Further, unless context suggests otherwise, the features illustrated in each of the figures may be used in combination with one another. Thus, the figures should be generally viewed as component aspects of one or more overall embodiments, with the understanding that not all illustrated features are necessary for each embodiment.

Optical systems may include a movable (e.g., rotatable) mirror that may adjust a field of view or other adjustable optical aspects of the system. In such scenarios, an accurate measurement of an orientation of the movable mirror can be beneficial when using the optical system. In some examples involving a rotatable mirror of a scanning lidar system, accurately measuring an orientation angle of the rotatable mirror can be important to determining object location, object type, and/or other perception-related tasks.
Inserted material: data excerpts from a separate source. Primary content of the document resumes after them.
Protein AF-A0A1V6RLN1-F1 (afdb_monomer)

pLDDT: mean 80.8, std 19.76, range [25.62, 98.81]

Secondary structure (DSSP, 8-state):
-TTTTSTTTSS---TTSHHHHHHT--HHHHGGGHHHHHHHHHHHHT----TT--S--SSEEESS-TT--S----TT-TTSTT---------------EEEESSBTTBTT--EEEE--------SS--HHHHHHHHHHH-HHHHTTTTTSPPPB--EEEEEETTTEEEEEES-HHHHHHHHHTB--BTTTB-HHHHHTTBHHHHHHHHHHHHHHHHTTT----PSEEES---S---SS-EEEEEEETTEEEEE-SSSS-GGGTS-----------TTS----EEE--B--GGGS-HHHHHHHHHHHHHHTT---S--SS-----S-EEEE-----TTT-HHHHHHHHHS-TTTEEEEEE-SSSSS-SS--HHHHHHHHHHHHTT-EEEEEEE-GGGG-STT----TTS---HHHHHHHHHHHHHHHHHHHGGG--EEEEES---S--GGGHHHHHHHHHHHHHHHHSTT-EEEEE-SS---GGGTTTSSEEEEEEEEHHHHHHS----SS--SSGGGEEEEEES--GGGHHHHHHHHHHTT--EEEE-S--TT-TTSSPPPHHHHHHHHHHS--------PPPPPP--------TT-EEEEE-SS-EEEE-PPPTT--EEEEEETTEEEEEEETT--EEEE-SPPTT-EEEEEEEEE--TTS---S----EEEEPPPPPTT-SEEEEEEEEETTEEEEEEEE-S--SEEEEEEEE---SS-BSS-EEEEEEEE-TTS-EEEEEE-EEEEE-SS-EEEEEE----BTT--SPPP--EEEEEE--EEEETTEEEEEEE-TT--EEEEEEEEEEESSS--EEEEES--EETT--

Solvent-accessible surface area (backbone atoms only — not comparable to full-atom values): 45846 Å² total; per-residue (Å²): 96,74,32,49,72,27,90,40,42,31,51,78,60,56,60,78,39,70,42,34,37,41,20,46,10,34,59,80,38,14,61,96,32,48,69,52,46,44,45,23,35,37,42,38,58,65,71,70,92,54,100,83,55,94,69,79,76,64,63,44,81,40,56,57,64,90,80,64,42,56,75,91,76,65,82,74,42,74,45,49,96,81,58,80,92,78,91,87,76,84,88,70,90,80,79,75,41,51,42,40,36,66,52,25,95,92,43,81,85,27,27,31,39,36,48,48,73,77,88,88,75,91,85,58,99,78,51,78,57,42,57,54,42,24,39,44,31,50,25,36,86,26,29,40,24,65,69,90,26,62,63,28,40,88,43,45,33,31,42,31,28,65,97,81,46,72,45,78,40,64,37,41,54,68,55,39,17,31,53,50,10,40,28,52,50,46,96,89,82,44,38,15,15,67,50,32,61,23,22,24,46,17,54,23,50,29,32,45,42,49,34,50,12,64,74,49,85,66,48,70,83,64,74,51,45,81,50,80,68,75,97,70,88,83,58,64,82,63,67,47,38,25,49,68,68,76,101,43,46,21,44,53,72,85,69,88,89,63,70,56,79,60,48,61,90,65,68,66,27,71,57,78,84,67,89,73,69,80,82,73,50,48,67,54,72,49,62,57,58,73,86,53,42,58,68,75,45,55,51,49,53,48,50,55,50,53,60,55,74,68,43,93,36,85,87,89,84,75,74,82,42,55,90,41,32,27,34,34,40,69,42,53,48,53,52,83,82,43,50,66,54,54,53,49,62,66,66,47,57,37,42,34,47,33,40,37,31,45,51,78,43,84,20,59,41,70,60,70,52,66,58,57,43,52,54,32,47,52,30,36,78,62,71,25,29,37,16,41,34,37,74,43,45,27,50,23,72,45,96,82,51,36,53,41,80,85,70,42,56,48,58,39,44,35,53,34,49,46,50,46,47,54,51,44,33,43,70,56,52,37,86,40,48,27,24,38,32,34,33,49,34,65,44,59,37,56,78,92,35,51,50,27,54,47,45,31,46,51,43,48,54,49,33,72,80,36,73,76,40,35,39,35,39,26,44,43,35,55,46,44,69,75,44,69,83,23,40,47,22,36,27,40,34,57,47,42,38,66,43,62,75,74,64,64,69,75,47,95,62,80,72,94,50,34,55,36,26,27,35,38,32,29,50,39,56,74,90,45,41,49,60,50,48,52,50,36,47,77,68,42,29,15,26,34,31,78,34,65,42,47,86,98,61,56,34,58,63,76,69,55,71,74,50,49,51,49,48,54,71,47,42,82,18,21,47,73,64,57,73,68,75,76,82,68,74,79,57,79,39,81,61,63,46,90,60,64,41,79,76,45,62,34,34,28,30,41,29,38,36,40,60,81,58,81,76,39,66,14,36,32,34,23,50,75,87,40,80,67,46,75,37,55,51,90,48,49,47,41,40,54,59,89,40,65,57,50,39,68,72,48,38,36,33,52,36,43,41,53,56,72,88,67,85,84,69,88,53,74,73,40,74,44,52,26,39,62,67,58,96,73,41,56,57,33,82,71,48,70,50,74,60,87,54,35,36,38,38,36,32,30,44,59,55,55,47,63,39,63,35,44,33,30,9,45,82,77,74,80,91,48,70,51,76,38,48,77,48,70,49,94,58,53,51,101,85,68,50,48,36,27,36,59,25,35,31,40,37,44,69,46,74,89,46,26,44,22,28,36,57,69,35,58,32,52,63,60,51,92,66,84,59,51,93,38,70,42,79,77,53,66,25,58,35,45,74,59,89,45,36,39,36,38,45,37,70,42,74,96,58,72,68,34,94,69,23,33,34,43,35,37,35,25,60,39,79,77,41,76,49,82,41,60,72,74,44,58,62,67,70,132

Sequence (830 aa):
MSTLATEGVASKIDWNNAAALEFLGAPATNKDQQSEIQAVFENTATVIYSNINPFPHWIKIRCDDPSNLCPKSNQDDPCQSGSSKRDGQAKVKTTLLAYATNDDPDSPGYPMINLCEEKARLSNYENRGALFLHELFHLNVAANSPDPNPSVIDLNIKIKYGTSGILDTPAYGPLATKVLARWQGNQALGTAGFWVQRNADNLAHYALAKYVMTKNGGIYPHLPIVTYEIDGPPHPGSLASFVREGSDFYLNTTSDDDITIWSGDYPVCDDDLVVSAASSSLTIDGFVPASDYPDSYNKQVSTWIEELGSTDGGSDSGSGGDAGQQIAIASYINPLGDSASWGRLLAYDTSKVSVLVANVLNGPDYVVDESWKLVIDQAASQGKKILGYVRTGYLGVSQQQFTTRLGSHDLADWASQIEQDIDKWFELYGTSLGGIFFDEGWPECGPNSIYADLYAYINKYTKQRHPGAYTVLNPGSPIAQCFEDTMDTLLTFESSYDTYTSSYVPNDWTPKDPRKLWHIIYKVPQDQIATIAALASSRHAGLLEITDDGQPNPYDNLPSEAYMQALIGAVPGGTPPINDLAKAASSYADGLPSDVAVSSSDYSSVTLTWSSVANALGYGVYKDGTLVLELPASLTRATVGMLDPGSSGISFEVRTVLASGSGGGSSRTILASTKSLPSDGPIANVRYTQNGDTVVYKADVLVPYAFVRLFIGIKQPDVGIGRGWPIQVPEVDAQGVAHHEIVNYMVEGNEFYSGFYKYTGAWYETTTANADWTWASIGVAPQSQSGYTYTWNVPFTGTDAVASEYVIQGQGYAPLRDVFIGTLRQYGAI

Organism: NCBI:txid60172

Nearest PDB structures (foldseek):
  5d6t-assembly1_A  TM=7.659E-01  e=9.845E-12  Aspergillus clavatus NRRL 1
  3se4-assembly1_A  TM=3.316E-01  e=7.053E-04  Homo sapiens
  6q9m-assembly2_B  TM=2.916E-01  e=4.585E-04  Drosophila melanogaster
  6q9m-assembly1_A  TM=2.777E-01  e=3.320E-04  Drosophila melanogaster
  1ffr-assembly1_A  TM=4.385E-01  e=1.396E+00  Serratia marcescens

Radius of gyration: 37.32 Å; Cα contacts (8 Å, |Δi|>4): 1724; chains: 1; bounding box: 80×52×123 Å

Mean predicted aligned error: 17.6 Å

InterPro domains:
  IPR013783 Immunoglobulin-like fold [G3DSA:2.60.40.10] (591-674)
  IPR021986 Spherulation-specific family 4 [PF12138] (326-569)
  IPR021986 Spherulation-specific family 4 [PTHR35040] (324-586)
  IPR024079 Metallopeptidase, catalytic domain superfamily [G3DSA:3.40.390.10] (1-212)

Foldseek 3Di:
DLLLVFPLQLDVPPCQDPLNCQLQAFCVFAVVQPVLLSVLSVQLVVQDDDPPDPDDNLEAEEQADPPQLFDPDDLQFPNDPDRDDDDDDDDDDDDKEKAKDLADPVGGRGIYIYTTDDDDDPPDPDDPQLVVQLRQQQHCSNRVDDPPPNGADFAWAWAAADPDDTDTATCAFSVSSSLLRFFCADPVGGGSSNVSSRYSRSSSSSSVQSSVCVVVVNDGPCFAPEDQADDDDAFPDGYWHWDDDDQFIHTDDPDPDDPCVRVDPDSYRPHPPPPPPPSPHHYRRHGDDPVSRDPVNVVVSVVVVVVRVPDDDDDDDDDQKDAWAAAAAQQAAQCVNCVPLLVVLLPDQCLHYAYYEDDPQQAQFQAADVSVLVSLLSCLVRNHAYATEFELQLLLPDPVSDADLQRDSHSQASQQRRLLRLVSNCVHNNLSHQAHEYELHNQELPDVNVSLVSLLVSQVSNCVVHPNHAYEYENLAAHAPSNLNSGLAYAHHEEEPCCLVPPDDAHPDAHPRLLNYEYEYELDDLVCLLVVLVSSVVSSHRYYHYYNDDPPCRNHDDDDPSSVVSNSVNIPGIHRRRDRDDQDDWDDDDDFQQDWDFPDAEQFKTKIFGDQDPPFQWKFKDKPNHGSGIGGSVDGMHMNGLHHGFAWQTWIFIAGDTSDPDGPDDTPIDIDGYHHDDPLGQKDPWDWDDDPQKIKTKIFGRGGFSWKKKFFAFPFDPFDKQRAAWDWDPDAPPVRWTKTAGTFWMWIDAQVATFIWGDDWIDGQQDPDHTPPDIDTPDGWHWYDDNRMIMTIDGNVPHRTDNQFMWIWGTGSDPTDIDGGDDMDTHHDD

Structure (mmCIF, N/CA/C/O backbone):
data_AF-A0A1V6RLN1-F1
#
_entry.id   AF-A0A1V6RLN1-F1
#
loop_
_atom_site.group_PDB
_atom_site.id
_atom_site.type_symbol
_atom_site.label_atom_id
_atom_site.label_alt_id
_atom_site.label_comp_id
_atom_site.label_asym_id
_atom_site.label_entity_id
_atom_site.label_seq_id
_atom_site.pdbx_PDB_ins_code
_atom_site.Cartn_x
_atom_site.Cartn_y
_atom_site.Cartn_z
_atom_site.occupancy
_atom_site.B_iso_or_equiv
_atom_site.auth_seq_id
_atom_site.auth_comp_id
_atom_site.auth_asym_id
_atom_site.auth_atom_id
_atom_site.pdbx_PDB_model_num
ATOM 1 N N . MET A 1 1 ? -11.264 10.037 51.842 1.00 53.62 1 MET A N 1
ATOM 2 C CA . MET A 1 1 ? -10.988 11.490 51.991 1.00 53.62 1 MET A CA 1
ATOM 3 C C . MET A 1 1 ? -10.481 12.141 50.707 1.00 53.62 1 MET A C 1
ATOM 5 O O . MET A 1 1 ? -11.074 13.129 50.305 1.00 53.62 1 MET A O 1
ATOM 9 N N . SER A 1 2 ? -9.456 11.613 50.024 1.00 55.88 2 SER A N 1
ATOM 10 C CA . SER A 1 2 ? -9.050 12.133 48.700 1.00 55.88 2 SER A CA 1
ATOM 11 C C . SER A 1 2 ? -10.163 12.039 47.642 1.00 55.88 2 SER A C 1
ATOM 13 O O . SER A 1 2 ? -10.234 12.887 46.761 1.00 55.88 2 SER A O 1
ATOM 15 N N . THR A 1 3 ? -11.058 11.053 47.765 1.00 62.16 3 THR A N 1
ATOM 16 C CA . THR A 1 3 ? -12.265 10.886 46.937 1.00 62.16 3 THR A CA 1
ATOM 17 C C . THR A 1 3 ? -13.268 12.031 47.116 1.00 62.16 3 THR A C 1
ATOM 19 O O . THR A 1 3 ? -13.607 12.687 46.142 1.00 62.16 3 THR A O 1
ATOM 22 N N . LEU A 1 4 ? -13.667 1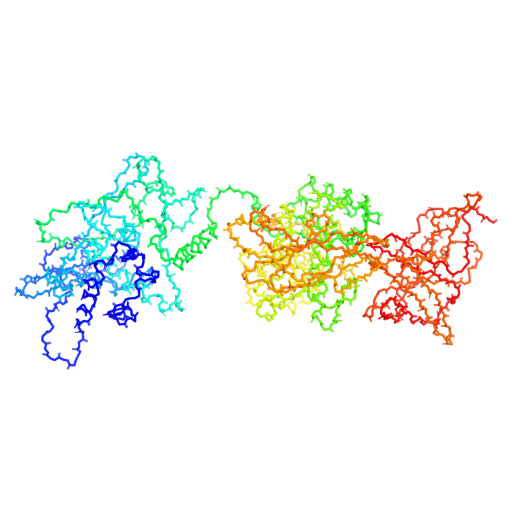2.359 48.351 1.00 72.38 4 LEU A N 1
ATOM 23 C CA . LEU A 1 4 ? -14.583 13.480 48.640 1.00 72.38 4 LEU A CA 1
ATOM 24 C C . LEU A 1 4 ? -13.993 14.854 48.283 1.00 72.38 4 LEU A C 1
ATOM 26 O O . LEU A 1 4 ? -14.725 15.748 47.873 1.00 72.38 4 LEU A O 1
ATOM 30 N N . ALA A 1 5 ? -12.670 15.015 48.383 1.00 71.94 5 ALA A N 1
ATOM 31 C CA . ALA A 1 5 ? -11.971 16.232 47.964 1.00 71.94 5 ALA A CA 1
ATOM 32 C C . ALA A 1 5 ? -11.813 16.365 46.433 1.00 71.94 5 ALA A C 1
ATOM 34 O O . ALA A 1 5 ? -11.226 17.339 45.963 1.00 71.94 5 ALA A O 1
ATOM 35 N N . THR A 1 6 ? -12.293 15.390 45.652 1.00 77.62 6 THR A N 1
ATOM 36 C CA . THR A 1 6 ? -12.260 15.444 44.186 1.00 77.62 6 THR A CA 1
ATOM 37 C C . THR A 1 6 ? -13.273 16.469 43.684 1.00 77.62 6 THR A C 1
ATOM 39 O O . THR A 1 6 ? -14.421 16.499 44.133 1.00 77.62 6 THR A O 1
ATOM 42 N N . GLU A 1 7 ? -12.853 17.311 42.738 1.00 81.38 7 GLU A N 1
ATOM 43 C CA . GLU A 1 7 ? -13.737 18.290 42.106 1.00 81.38 7 GLU A CA 1
ATOM 44 C C . GLU A 1 7 ? -14.972 17.602 41.498 1.00 81.38 7 GLU A C 1
ATOM 46 O O . GLU A 1 7 ? -14.869 16.580 40.813 1.00 81.38 7 GLU A O 1
ATOM 51 N N . GLY A 1 8 ? -16.152 18.157 41.780 1.00 82.56 8 GLY A N 1
ATOM 52 C CA . GLY A 1 8 ? -17.423 17.595 41.335 1.00 82.56 8 GLY A CA 1
ATOM 53 C C . GLY A 1 8 ? -17.945 16.426 42.175 1.00 82.56 8 GLY A C 1
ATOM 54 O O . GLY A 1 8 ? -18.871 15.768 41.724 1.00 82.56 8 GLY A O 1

Conventional lidar systems may measure the angle of the rotatable mirror using magnetic encoders or optical quadrature encoders, which could be mounted proximate to a rotational axis of the rotatable mirror. Such encoders can give acceptable performance by providing continuous data indicative of the mirror angle. However, conventional encoder systems can be susceptible to shifts that cause inaccurate point cloud information. In some examples involving autonomous vehicles, such inaccuracy can result in system faults when the orientation of the road, as perceived by the lidar sensor, does not match other sensors, e.g. cameras or other lidar sensors.

The current disclosure relates to a sensor system that could provide a signal when the rotatable mirror is in a known reference orientation (e.g., at a calibration orientation angle). Such a sensor system may be beneficial to detect and correct for shifts in the magnetic encoder angle data.
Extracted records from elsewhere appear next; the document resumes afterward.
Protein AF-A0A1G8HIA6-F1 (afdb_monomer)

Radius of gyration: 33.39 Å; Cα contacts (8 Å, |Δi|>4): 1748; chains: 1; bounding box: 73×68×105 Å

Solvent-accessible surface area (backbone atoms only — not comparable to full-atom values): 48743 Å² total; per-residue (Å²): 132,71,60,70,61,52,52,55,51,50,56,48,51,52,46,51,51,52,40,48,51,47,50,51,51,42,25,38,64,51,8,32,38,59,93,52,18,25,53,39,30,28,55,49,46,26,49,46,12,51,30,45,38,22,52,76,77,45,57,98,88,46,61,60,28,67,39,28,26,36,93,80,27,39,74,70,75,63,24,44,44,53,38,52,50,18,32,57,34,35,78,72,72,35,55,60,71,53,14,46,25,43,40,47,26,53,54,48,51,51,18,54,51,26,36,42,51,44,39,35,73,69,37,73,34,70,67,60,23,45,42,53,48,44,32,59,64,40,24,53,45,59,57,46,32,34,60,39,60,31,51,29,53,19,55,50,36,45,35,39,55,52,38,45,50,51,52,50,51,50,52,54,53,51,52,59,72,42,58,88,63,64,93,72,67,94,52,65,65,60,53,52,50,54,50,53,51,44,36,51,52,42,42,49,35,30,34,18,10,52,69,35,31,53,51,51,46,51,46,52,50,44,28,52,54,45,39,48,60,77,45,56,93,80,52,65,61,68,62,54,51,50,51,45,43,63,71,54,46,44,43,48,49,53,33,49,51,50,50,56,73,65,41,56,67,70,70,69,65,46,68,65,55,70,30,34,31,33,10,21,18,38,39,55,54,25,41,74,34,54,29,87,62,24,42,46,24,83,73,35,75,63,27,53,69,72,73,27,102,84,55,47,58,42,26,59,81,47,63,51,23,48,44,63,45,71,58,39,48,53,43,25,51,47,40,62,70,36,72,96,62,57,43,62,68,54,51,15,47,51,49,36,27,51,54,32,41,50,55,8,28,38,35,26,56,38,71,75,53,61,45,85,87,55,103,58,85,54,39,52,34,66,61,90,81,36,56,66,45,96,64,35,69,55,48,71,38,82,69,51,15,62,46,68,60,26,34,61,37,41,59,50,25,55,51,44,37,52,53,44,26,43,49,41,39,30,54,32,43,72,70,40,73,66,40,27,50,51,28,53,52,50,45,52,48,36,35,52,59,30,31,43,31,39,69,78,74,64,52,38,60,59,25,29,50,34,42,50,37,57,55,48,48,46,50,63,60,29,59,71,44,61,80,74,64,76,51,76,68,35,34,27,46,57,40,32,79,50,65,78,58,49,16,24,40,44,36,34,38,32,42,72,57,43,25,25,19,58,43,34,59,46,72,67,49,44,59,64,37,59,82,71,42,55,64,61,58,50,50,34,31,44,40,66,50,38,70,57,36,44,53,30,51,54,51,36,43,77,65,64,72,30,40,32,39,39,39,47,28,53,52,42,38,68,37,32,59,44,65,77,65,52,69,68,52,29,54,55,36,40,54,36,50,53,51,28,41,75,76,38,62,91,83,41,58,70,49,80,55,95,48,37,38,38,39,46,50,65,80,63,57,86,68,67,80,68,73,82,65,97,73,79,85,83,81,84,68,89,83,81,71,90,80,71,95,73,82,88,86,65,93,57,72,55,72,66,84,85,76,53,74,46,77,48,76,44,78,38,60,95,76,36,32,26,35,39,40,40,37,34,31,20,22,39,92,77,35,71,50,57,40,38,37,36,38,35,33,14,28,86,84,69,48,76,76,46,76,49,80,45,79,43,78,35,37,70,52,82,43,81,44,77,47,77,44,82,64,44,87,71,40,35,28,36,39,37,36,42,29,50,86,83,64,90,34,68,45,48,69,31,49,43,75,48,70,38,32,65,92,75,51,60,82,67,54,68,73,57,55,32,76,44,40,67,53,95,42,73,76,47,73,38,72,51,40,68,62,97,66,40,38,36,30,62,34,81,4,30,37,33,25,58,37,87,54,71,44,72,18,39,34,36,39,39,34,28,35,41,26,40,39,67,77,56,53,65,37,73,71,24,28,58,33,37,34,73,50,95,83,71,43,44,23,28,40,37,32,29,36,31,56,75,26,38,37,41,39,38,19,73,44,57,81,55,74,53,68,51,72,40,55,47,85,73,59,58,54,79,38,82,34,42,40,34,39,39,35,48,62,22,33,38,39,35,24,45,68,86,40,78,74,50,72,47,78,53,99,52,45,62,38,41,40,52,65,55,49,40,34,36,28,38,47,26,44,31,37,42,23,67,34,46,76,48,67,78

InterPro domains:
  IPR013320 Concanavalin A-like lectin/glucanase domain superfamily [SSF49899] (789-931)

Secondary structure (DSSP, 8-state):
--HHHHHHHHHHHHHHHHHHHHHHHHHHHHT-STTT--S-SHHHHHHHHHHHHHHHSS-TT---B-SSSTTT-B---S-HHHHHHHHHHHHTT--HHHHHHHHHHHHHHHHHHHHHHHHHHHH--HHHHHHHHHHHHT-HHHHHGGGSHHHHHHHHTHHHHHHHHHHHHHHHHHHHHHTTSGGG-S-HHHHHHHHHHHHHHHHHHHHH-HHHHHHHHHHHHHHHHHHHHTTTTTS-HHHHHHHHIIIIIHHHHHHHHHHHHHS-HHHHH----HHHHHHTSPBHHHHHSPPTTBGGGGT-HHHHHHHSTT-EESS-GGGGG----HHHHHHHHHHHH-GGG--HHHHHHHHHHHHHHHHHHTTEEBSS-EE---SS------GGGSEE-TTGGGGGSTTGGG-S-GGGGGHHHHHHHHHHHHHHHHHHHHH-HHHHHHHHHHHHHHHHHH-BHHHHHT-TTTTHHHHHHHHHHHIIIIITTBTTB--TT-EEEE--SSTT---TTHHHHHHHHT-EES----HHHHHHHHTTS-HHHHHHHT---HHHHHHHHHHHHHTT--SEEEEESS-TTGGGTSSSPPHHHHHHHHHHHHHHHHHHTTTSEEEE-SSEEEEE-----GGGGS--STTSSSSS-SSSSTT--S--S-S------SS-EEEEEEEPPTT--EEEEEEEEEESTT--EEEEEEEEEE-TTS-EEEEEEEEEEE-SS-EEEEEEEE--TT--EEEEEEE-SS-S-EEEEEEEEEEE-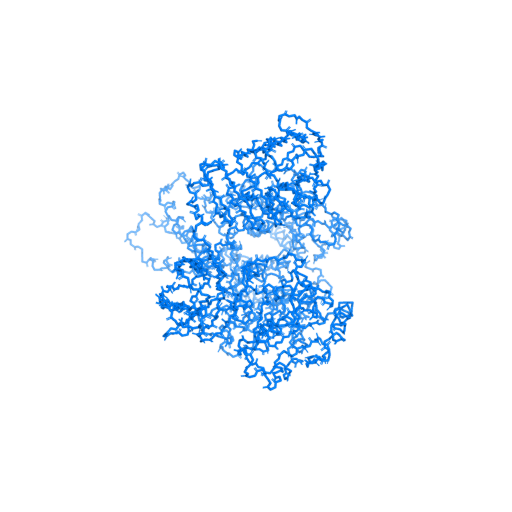TTT-----HHHHHHHH--S-EEEEES-EE-SS-EEEEES-EEEE-----EEESEEEEEEEEEE-SGGGG-S-EEEEEE--TTT---EEEEEEETTEEEEEEESSSS-EEEEEEEGGGS-TTS-EEEEEEEETTEEEEEETTEEEEEEE-S-S-EEE-SPPEEEEETEEEEEEEEEEEE-

Foldseek 3Di:
DPVVVVVVVVVVVVLVVLLVVLLVLLCLLCQLAFPQFANFFFLVLLLLLQLLQDLPPDDLPDRFNPFELPPRGFACLAQQLLSSQLSVVVVVVDRSLRSSSVSSNVLSVLLLVLQLVVLCVQQVDSLLSSLLSSLVSLQLLLSLCSNPFLLNSLLSCLSVLVSLLVVLVVVVVVVVVCVVPPPDDPCPVVNVVSQVVNLVSLLSSLRSHVVSSVLSLLLSLLLLVQLVVVVVVDDDNVVSVVSCCRRRVVSSVVSVVVSVVSDDPVLQPAFDDQQLQQLQFAAPVLQAAAEPQAPVCVVDPVSCVLRHDPFDRGADPSSSSNHQAPLLVVLLVCQCPVPVNDDSSSVSLVVSLVVLSVQRCAQFHHYSRGDDPDPDRHSGHDPVVTHGDPVNCVCRDPPNRSDSRRNSSSSSNSVSSSSSNSNSLSVQCPPDDVSVVVSSVSSVSSSNRSHGVCVVVVVSSVRSVSSVQSVVCCCQQAVQCVPVLDDQAFEEQEAFQAQQDQQSNSSVNSSSNNYHYSHHHDNVRNVVSVVQPPVLSSQCNRHLALVSVLVSVVVCLVLVVGQKYKQWLAGSRPCSRPPDHDPVSNVSSVVSLVSNCVSCVVPFDWDDDSTIIMTGSNPDDPVNVDPPPPDPPPPPDPDPPPPDDDDDQCPDWRFDAWFDKDKDKFFADAQFFKKKKKWKKAWAPQDKAWKKKKKFFAAPVRHGPDIDIDIHIHGHDIDIDIDMDGNGPRGGMIIIIIGRPDDNIMGIRGIGMDTGRPVQDDPPDVVQVCVWAVDDFWPDWDPWDGDNHKIFADFQTKIKGWDPDFDWFLKKKKKWWWAAAPVLLQDAFWWQKWQADQPFLAKIWTFGRHRFFTWTWIHQRNPDIDTDTHGPVLADHPDIWIWMWMQHQQKIFIDTNNHGRDIDRHPGSIHGDHRGIMMGGGRGRIMIGPIDIDGD

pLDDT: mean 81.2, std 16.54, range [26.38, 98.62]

The sensor system could include a light-emitter device and a detector that are disposed adjacent to each other along a shared substrate. A spacer could include a baffle configured to prevent emission light from directly entering the detector. As an example, the spacer could include respective cavities through which the light-emitter device and the detector device are optically coupled to the rotatable mirror. In some examples, a cylindrical lens could be coupled to the spacer so as to be disposed along the respective optical paths of the light-emitter device and the detector device.

The light-emitter device could be configured to emit emission light towards the rotatable mirror. When the rotatable mirror is at or near a reference angle, the emission light, which could be collimated, interacts with the mirror so as to reflect back towards the detector. In some embodiments, the emission light beam (e.g., light transmitted toward the rotatable mirror) could be collimated by way of a cylindrical lens. The cylindrical lens could be configured to collimate light in one direction but not in the other direction. In an example embodiment, transmit light could be substantially collimated prior to interacting with the rotatable mirror and the light reflected from the rotatable mirror could diverge slightly and could be collimated by the cylindrical lens prior to interacting with the detector. In some examples, the transmit light beam and the receive light beam could be half-collimated by way of the cylindrical lens. It will be understood that other optical components and/or assemblies are possible and contemplated. For example, other types of lenses (e.g., spherical lenses) are possible.

In scenarios where the rotatable mirror includes a multi-sided prism (e.g., a 3-, 4-, 5-, 6-, or 8-sided prism), a reflected light signal could be received when each mirror face is aligned substantially perpendicular with the respective optical axes of the light-emitter device and detector device.

The sensor system could be constructed by mounting the light-emitter device and detector device on a shared substrate or sub-mount. Next, a spacer with two separate cavities could be placed over the light-emitter device and detector device and attached to the shared substrate. In some embodiments, the spacer could be plastic, although other optically opaque materials are possible and contemplated. A cylindrical lens could be attached to the spacer so as to provide optical power (e.g., converging or diverging power) for light emitted from the light-emitter device and/or received by the detector device. Utilizing a cylindrical lens may beneficially allow the emission light to spread out in one direction, thereby simplifying alignment. In example embodiments, emission light emitted from the light-emitter device could be uncollimated upon emission. However, the emission light could interact with a cylindrical lens so as to provide a highly collimated beam as the light is projected toward the rotatable mirror. In such a scenario, the collimated beam could provide a sharp signal when the surface of the rotatable mirror is perpendicular to the optical sensor. Without the cylindrical lens, the optical signal could include a “peak” with a width of approximately 10 degrees of angle rotation of the rotatable mirror. However, with the cylindrical lens, the optical signal could be much narrower, such as around 1 degree of rotational angle, or less.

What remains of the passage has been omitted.